Обсуждение: Text-any concatenation volatility acting as optimization barrier

Поиск
Список
Период
Сортировка

Text-any concatenation volatility acting as optimization barrier

От
Marti Raudsepp
Дата:
Hi list,

Andrew Dunstan reported an awkward-seeming case on IRC where shifting
around a concatenation expression in a view made the planner choose a
good or a bad execution plan.

Simplified, it boils down to this:

db=# create table foo(i int);
db=# explain verbose select i from (select i, i::text || 'x' as asd
from foo) as subq;
Seq Scan on public.foo  (cost=0.00..34.00 rows=2400 width=4) Output: foo.i

db=# explain verbose select i from (select i, i || 'x'::text as asd
from foo) as subq;
Subquery Scan on subq  (cost=0.00..76.00 rows=2400 width=4) Output: subq.i ->  Seq Scan on public.foo
(cost=0.00..52.00rows=2400 width=4)       Output: foo.i, ((foo.i)::text || 'x'::text)
 

Case #1 uses the normal textcat(text, text) operator by automatically
coercing 'x' as text.
However, case #2 uses the anytextcat(anynonarray, text), which is
marked as volatile thus acts as an optimization barrier. Later, the
anytextcat SQL function is inlined and the EXPLAIN VERBOSE output has
no trace of what happened.

Is this something we can, or want, to fix?

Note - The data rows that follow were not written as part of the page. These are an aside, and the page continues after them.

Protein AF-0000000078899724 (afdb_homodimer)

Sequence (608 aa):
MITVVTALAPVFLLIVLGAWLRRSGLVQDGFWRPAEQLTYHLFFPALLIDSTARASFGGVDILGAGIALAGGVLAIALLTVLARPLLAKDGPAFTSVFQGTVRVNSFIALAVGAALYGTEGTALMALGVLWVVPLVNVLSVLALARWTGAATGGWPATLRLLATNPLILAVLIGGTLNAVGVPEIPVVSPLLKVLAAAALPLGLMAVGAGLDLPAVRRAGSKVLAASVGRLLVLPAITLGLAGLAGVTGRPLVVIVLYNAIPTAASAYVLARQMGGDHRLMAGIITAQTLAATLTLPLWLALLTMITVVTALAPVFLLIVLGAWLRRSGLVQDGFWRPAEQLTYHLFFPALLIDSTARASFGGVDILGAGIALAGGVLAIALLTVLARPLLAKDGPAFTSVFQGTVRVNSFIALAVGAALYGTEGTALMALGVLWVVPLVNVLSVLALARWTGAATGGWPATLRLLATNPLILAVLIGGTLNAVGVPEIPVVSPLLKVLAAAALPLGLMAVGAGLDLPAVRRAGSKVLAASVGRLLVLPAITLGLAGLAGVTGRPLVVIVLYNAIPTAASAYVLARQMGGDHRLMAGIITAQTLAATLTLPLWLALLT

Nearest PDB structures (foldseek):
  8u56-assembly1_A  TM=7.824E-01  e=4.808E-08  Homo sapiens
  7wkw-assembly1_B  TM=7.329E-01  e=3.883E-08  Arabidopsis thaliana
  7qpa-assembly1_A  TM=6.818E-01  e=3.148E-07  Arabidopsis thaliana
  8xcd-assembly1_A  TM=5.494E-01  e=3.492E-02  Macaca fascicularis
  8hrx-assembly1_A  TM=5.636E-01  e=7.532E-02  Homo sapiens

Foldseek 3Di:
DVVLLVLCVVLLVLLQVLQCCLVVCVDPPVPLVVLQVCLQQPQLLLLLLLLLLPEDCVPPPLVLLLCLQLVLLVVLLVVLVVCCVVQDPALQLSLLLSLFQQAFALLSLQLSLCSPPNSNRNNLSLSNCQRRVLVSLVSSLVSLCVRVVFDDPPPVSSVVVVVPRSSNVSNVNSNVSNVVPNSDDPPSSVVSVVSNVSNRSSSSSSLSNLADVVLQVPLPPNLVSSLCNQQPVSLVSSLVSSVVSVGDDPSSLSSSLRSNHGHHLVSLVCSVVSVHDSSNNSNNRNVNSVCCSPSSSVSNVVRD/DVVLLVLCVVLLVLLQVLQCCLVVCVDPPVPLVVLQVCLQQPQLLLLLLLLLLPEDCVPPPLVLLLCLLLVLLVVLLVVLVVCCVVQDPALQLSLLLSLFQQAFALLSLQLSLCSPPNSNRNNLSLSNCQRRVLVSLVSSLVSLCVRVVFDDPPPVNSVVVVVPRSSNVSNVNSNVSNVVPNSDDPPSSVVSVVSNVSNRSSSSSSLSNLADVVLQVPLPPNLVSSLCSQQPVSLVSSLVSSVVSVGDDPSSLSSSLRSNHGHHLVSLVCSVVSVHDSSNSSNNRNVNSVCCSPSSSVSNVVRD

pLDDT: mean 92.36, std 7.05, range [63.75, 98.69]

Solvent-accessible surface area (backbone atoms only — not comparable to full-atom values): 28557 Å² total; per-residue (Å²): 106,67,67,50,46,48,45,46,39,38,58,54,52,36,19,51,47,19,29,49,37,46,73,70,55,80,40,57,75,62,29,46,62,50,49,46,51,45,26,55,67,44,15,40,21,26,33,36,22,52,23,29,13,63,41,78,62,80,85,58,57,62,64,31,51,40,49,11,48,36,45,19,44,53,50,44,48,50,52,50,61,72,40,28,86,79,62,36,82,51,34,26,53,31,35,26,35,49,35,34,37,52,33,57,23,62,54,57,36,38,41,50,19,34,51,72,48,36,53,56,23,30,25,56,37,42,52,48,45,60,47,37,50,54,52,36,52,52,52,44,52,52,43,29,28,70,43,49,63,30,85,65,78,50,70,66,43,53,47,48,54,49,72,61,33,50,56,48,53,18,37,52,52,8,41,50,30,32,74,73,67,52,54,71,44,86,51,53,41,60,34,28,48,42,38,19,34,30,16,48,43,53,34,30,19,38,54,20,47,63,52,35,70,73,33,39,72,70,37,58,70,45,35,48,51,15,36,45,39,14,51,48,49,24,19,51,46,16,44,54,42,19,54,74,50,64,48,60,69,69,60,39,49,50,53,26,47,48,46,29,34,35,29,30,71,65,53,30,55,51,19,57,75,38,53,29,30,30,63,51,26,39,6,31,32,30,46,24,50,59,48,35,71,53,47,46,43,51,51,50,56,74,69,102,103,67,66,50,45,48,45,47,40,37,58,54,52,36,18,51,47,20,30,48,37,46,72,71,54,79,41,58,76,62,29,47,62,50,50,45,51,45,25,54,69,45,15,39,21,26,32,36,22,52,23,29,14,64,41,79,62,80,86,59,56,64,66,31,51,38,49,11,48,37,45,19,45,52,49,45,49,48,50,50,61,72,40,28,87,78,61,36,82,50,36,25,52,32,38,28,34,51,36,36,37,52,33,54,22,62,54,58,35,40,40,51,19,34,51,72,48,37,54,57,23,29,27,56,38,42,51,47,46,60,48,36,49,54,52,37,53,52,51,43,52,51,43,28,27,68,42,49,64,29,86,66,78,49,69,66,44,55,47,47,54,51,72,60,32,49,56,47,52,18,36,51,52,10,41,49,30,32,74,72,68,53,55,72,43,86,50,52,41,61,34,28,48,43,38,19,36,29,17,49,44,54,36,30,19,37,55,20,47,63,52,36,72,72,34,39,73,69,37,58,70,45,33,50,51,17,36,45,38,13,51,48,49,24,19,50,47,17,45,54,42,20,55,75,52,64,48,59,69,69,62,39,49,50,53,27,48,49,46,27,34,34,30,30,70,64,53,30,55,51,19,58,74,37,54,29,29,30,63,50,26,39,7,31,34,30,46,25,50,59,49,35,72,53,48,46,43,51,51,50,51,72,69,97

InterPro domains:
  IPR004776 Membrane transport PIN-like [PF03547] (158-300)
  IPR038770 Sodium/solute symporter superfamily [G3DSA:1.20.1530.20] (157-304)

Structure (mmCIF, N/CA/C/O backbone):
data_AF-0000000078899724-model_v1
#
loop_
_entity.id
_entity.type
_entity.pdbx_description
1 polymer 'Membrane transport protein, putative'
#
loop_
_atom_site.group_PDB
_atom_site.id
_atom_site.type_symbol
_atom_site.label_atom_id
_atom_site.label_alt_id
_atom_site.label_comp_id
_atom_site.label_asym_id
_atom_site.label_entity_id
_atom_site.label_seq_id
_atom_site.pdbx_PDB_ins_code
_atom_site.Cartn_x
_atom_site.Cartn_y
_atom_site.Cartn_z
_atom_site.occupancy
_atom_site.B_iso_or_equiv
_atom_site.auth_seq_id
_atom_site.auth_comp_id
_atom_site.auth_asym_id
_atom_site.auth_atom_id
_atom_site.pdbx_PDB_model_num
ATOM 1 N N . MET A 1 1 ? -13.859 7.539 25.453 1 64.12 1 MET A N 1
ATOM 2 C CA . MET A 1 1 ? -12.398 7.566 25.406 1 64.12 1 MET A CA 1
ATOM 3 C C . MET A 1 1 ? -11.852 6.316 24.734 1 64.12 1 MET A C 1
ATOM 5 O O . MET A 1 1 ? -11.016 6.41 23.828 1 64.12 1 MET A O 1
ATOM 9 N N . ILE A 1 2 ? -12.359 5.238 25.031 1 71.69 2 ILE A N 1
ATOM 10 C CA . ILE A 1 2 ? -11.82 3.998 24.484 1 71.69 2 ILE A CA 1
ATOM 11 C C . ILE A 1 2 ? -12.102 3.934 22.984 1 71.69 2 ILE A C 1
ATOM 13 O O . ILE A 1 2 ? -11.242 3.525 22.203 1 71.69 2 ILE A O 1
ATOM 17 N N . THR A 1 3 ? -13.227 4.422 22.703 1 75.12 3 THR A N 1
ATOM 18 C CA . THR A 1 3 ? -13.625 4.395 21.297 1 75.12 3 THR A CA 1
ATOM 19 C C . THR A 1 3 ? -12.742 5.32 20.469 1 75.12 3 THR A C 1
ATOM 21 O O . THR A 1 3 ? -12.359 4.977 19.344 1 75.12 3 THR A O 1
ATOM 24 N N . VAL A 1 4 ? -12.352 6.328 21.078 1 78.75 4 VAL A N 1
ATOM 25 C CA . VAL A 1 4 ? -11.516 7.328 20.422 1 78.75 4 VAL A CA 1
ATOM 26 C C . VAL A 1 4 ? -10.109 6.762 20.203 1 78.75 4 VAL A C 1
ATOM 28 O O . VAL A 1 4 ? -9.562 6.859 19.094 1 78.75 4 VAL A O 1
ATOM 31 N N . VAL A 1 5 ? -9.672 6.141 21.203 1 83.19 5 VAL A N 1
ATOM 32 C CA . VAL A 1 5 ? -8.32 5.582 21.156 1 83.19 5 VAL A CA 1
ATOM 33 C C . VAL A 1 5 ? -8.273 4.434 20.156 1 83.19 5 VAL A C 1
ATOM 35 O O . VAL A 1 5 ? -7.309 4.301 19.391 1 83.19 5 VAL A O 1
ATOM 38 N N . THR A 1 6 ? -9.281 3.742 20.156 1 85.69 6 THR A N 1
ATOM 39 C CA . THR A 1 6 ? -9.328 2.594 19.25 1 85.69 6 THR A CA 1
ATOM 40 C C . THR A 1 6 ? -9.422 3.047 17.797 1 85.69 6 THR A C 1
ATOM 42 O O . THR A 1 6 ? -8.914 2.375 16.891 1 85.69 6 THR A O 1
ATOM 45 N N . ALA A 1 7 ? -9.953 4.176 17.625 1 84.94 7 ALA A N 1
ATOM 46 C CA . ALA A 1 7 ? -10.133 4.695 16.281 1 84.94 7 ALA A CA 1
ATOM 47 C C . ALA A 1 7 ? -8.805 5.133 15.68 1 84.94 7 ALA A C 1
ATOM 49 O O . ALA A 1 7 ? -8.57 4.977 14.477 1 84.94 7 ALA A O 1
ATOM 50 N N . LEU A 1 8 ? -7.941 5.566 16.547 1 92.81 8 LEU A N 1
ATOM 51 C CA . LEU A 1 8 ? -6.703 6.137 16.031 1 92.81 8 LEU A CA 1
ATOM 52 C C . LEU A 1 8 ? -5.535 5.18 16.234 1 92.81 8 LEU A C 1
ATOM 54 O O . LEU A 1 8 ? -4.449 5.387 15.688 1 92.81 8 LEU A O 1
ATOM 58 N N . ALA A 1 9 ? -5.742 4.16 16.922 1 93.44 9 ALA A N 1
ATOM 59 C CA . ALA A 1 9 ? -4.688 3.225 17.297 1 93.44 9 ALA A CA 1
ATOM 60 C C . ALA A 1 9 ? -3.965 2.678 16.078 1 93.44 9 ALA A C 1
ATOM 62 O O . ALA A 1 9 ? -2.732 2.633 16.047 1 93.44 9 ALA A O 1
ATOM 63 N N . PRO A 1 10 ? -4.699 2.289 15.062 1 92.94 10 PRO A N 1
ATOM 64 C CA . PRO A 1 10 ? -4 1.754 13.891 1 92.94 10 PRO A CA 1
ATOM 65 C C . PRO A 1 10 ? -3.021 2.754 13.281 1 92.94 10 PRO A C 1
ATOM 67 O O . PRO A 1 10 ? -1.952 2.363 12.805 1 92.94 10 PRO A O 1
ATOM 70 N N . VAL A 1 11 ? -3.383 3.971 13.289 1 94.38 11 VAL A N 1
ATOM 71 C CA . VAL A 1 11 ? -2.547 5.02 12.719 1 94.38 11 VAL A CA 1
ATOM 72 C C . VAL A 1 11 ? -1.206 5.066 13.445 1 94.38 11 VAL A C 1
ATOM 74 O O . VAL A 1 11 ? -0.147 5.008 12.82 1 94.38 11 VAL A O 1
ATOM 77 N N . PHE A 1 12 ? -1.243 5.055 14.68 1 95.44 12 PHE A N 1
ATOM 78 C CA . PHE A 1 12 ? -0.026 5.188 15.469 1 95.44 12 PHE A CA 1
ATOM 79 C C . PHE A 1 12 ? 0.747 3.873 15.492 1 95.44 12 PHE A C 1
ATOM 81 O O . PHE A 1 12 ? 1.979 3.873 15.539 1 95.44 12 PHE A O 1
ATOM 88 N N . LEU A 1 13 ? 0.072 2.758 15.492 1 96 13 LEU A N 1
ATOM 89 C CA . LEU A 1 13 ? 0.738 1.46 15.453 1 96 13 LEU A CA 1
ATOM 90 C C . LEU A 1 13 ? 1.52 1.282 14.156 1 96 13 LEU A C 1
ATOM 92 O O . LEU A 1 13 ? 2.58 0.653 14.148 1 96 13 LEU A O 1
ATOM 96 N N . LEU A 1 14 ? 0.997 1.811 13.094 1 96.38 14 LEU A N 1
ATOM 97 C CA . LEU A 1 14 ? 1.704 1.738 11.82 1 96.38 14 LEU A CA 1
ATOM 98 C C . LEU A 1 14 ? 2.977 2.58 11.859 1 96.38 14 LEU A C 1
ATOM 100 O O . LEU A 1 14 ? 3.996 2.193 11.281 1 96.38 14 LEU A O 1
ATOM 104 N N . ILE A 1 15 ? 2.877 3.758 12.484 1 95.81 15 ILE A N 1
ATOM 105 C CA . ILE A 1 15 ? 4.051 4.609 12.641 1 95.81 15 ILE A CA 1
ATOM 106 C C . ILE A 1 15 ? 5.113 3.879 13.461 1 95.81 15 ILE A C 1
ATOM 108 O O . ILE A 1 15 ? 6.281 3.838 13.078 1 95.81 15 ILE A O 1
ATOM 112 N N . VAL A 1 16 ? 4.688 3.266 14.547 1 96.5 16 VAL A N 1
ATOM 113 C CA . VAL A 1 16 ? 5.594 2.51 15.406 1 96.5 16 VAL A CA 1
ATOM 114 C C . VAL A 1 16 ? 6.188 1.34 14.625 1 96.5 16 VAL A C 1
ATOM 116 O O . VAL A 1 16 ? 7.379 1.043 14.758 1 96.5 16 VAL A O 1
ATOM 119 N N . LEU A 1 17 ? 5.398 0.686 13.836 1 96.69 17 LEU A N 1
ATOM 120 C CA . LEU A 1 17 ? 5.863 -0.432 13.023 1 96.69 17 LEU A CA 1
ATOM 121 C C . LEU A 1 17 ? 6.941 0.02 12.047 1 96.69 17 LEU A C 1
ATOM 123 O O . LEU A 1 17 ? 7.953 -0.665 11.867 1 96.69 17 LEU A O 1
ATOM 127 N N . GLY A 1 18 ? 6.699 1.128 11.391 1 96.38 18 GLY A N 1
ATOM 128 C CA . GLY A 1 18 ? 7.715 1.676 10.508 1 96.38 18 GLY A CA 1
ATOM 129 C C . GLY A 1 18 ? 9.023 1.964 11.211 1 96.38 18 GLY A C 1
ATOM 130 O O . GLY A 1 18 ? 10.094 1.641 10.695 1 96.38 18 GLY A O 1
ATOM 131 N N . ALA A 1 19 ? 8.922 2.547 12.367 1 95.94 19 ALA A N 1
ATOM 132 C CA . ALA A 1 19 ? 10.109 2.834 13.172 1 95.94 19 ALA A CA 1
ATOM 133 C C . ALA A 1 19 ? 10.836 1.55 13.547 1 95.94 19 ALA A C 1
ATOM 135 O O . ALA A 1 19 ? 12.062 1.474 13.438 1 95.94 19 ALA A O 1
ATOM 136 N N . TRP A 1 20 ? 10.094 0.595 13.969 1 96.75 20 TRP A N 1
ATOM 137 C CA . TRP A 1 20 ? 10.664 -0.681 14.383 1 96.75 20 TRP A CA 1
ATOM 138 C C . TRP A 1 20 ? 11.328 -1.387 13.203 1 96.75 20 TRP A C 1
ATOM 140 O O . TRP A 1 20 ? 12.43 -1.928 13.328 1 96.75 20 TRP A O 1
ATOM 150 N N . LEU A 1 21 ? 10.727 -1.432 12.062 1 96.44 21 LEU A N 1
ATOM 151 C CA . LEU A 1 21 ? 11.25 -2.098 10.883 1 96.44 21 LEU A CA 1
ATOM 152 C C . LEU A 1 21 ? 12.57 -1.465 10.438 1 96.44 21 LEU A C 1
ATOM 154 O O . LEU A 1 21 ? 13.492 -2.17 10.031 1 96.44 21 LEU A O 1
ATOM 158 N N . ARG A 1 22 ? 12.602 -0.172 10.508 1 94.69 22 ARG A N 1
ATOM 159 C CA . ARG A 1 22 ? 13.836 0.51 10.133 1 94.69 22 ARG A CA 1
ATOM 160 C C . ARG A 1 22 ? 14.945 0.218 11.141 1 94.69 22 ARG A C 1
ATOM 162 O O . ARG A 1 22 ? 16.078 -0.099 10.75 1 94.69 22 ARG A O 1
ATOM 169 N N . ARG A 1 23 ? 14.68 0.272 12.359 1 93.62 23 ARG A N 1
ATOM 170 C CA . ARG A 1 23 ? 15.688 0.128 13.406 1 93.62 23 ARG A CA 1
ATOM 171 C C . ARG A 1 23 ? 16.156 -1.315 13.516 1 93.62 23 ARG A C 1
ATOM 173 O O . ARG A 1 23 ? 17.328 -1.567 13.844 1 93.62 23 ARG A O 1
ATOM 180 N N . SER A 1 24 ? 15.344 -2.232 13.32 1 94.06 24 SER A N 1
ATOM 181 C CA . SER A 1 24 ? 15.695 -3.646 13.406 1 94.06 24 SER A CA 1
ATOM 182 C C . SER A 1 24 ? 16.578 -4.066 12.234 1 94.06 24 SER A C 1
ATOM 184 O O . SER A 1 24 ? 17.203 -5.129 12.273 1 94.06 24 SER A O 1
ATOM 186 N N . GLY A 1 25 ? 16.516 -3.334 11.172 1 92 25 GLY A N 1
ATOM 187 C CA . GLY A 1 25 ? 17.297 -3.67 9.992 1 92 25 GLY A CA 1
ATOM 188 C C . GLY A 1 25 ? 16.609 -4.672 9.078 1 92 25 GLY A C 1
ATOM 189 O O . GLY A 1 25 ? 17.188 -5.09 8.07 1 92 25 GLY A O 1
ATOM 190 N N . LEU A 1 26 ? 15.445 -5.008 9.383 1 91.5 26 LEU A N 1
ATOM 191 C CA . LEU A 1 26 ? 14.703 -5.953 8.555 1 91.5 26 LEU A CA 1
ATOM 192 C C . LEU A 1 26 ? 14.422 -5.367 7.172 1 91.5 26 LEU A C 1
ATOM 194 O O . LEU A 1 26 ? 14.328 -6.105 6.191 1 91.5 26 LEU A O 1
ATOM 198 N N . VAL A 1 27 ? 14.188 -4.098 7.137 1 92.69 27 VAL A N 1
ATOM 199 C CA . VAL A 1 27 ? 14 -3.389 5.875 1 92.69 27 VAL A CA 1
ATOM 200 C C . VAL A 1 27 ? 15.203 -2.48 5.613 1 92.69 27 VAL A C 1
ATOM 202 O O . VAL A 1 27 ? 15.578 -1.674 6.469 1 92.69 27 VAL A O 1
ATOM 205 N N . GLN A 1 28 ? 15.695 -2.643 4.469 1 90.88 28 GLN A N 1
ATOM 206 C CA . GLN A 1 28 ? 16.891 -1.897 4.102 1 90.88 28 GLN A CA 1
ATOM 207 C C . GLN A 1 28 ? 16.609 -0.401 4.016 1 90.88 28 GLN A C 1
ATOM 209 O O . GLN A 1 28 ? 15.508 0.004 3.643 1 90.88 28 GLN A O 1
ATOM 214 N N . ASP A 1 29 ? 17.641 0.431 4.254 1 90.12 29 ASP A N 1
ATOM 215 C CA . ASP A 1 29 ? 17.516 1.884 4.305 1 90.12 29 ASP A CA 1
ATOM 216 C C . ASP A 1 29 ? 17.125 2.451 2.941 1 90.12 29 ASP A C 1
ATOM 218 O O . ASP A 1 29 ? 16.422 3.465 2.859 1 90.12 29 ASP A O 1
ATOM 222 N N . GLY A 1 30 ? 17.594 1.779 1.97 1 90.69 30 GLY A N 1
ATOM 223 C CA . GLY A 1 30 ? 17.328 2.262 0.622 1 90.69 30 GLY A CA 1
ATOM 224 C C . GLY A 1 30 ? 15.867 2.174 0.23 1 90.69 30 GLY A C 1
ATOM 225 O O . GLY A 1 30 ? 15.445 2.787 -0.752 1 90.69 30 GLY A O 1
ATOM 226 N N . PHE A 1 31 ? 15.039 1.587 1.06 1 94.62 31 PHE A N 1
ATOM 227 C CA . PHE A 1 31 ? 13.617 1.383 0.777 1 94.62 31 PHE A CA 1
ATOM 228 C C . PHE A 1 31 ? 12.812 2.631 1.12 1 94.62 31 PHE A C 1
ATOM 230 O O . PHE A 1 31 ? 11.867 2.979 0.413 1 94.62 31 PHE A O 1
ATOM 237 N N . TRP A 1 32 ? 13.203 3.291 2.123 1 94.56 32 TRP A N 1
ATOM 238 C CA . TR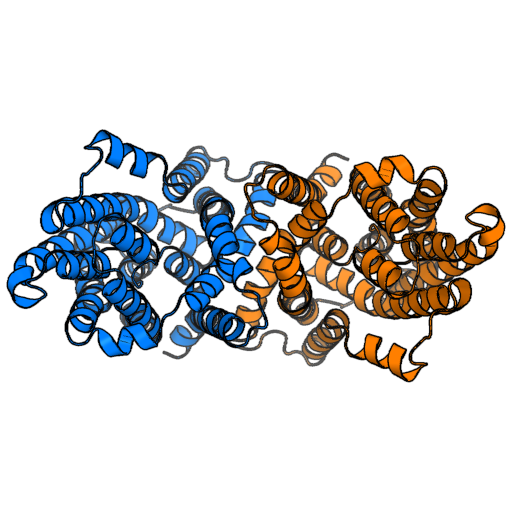P A 1 32 ? 12.289 4.223 2.785 1 94.56 32 TRP A CA 1
ATOM 239 C C . TRP A 1 32 ? 12.156 5.512 1.985 1 94.56 32 TRP A C 1
ATOM 241 O O . TRP A 1 32 ? 11.047 6.008 1.779 1 94.56 32 TRP A O 1
ATOM 251 N N . ARG A 1 33 ? 13.25 6.047 1.439 1 92.31 33 ARG A N 1
ATOM 252 C CA . ARG A 1 33 ? 13.164 7.301 0.697 1 92.31 33 ARG A CA 1
ATOM 253 C C . ARG A 1 33 ? 12.367 7.121 -0.59 1 92.31 33 ARG A C 1
ATOM 255 O O . ARG A 1 33 ? 11.438 7.883 -0.858 1 92.31 33 ARG A O 1
ATOM 262 N N . PRO A 1 34 ? 12.641 6.09 -1.357 1 93.88 34 PRO A N 1
ATOM 263 C CA . PRO A 1 34 ? 11.82 5.871 -2.553 1 93.88 34 PRO A CA 1
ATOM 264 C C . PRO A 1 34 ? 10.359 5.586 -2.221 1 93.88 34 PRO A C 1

One way would be doing preprocess_expression() before
pull_up_subqueries() so function inlining happens earlier, but I can't
imagine what unintended consequences that might have.

Another option would be creating explicit immutable  text || foo
operators for common types, but that sounds pretty hacky.

Regards,
Marti


Re: Text-any concatenation volatility acting as optimization barrier

От
Andrew Dunstan
Дата:

On 02/07/2012 03:18 PM, Marti Raudsepp wrote:
> Hi list,
>
> Andrew Dunstan reported an awkward-seeming case on IRC where shifting
> around a concatenation expression in a view made the planner choose a
> good or a bad execution plan.
>
> Simplified, it boils down to this:
>
> db=# create table foo(i int);
> db=# explain verbose select i from (select i, i::text || 'x' as asd
> from foo) as subq;
> Seq Scan on public.foo  (cost=0.00..34.00 rows=2400 width=4)
>    Output: foo.i
>
> db=# explain verbose select i from (select i, i || 'x'::text as asd
> from foo) as subq;
> Subquery Scan on subq  (cost=0.00..76.00 rows=2400 width=4)
>    Output: subq.i
>    ->   Seq Scan on public.foo  (cost=0.00..52.00 rows=2400 width=4)
>          Output: foo.i, ((foo.i)::text || 'x'::text)
>
> Case #1 uses the normal textcat(text, text) operator by automatically
> coercing 'x' as text.
> However, case #2 uses the anytextcat(anynonarray, text), which is
> marked as volatile thus acts as an optimization barrier. Later, the
> anytextcat SQL function is inlined and the EXPLAIN VERBOSE output has
> no trace of what happened.
>
> Is this something we can, or want, to fix?
>
> One way would be doing preprocess_expression() before
> pull_up_subqueries() so function inlining happens earlier, but I can't
> imagine what unintended consequences that might have.
>
> Another option would be creating explicit immutable  text || foo
> operators for common types, but that sounds pretty hacky.
>




It gets worse if you replace the expression with a call to a (non-sql) 
function returning text, which was in fact the original use case. Then 
you're pretty  much hosed.

cheers

andrew


Re: Text-any concatenation volatility acting as optimization barrier

От
Marti Raudsepp
Дата:
On Tue, Feb 7, 2012 at 22:31, Andrew Dunstan <andrew@dunslane.net> wrote:
> It gets worse if you replace the expression with a call to a (non-sql)
> function returning text, which was in fact the original use case. Then
> you're pretty  much hosed.

Oh, if it's a non-SQL function then marking it as STABLE/IMMUTABLE
should solve it -- did you try that?

Regards,
Marti


Re: Text-any concatenation volatility acting as optimization barrier

От
Andrew Dunstan
Дата:

On 02/07/2012 03:36 PM, Marti Raudsepp wrote:
> On Tue, Feb 7, 2012 at 22:31, Andrew Dunstan<andrew@dunslane.net>  wrote:
>> It gets worse if you replace the expression with a call to a (non-sql)
>> function returning text, which was in fact the original use case. Then
>> you're pretty  much hosed.
> Oh, if it's a non-SQL function then marking it as STABLE/IMMUTABLE
> should solve it -- did you try that?
>


Hmm, your're right. I could have sworn I tried that. That still leaves 
the oddity you reported, though.

cheers

andrew


Re: Text-any concatenation volatility acting as optimization barrier

От
Tom Lane
Дата:
Marti Raudsepp <marti@juffo.org> writes:
> Case #1 uses the normal textcat(text, text) operator by automatically
> coercing 'x' as text.
> However, case #2 uses the anytextcat(anynonarray, text), which is
> marked as volatile thus acts as an optimization barrier.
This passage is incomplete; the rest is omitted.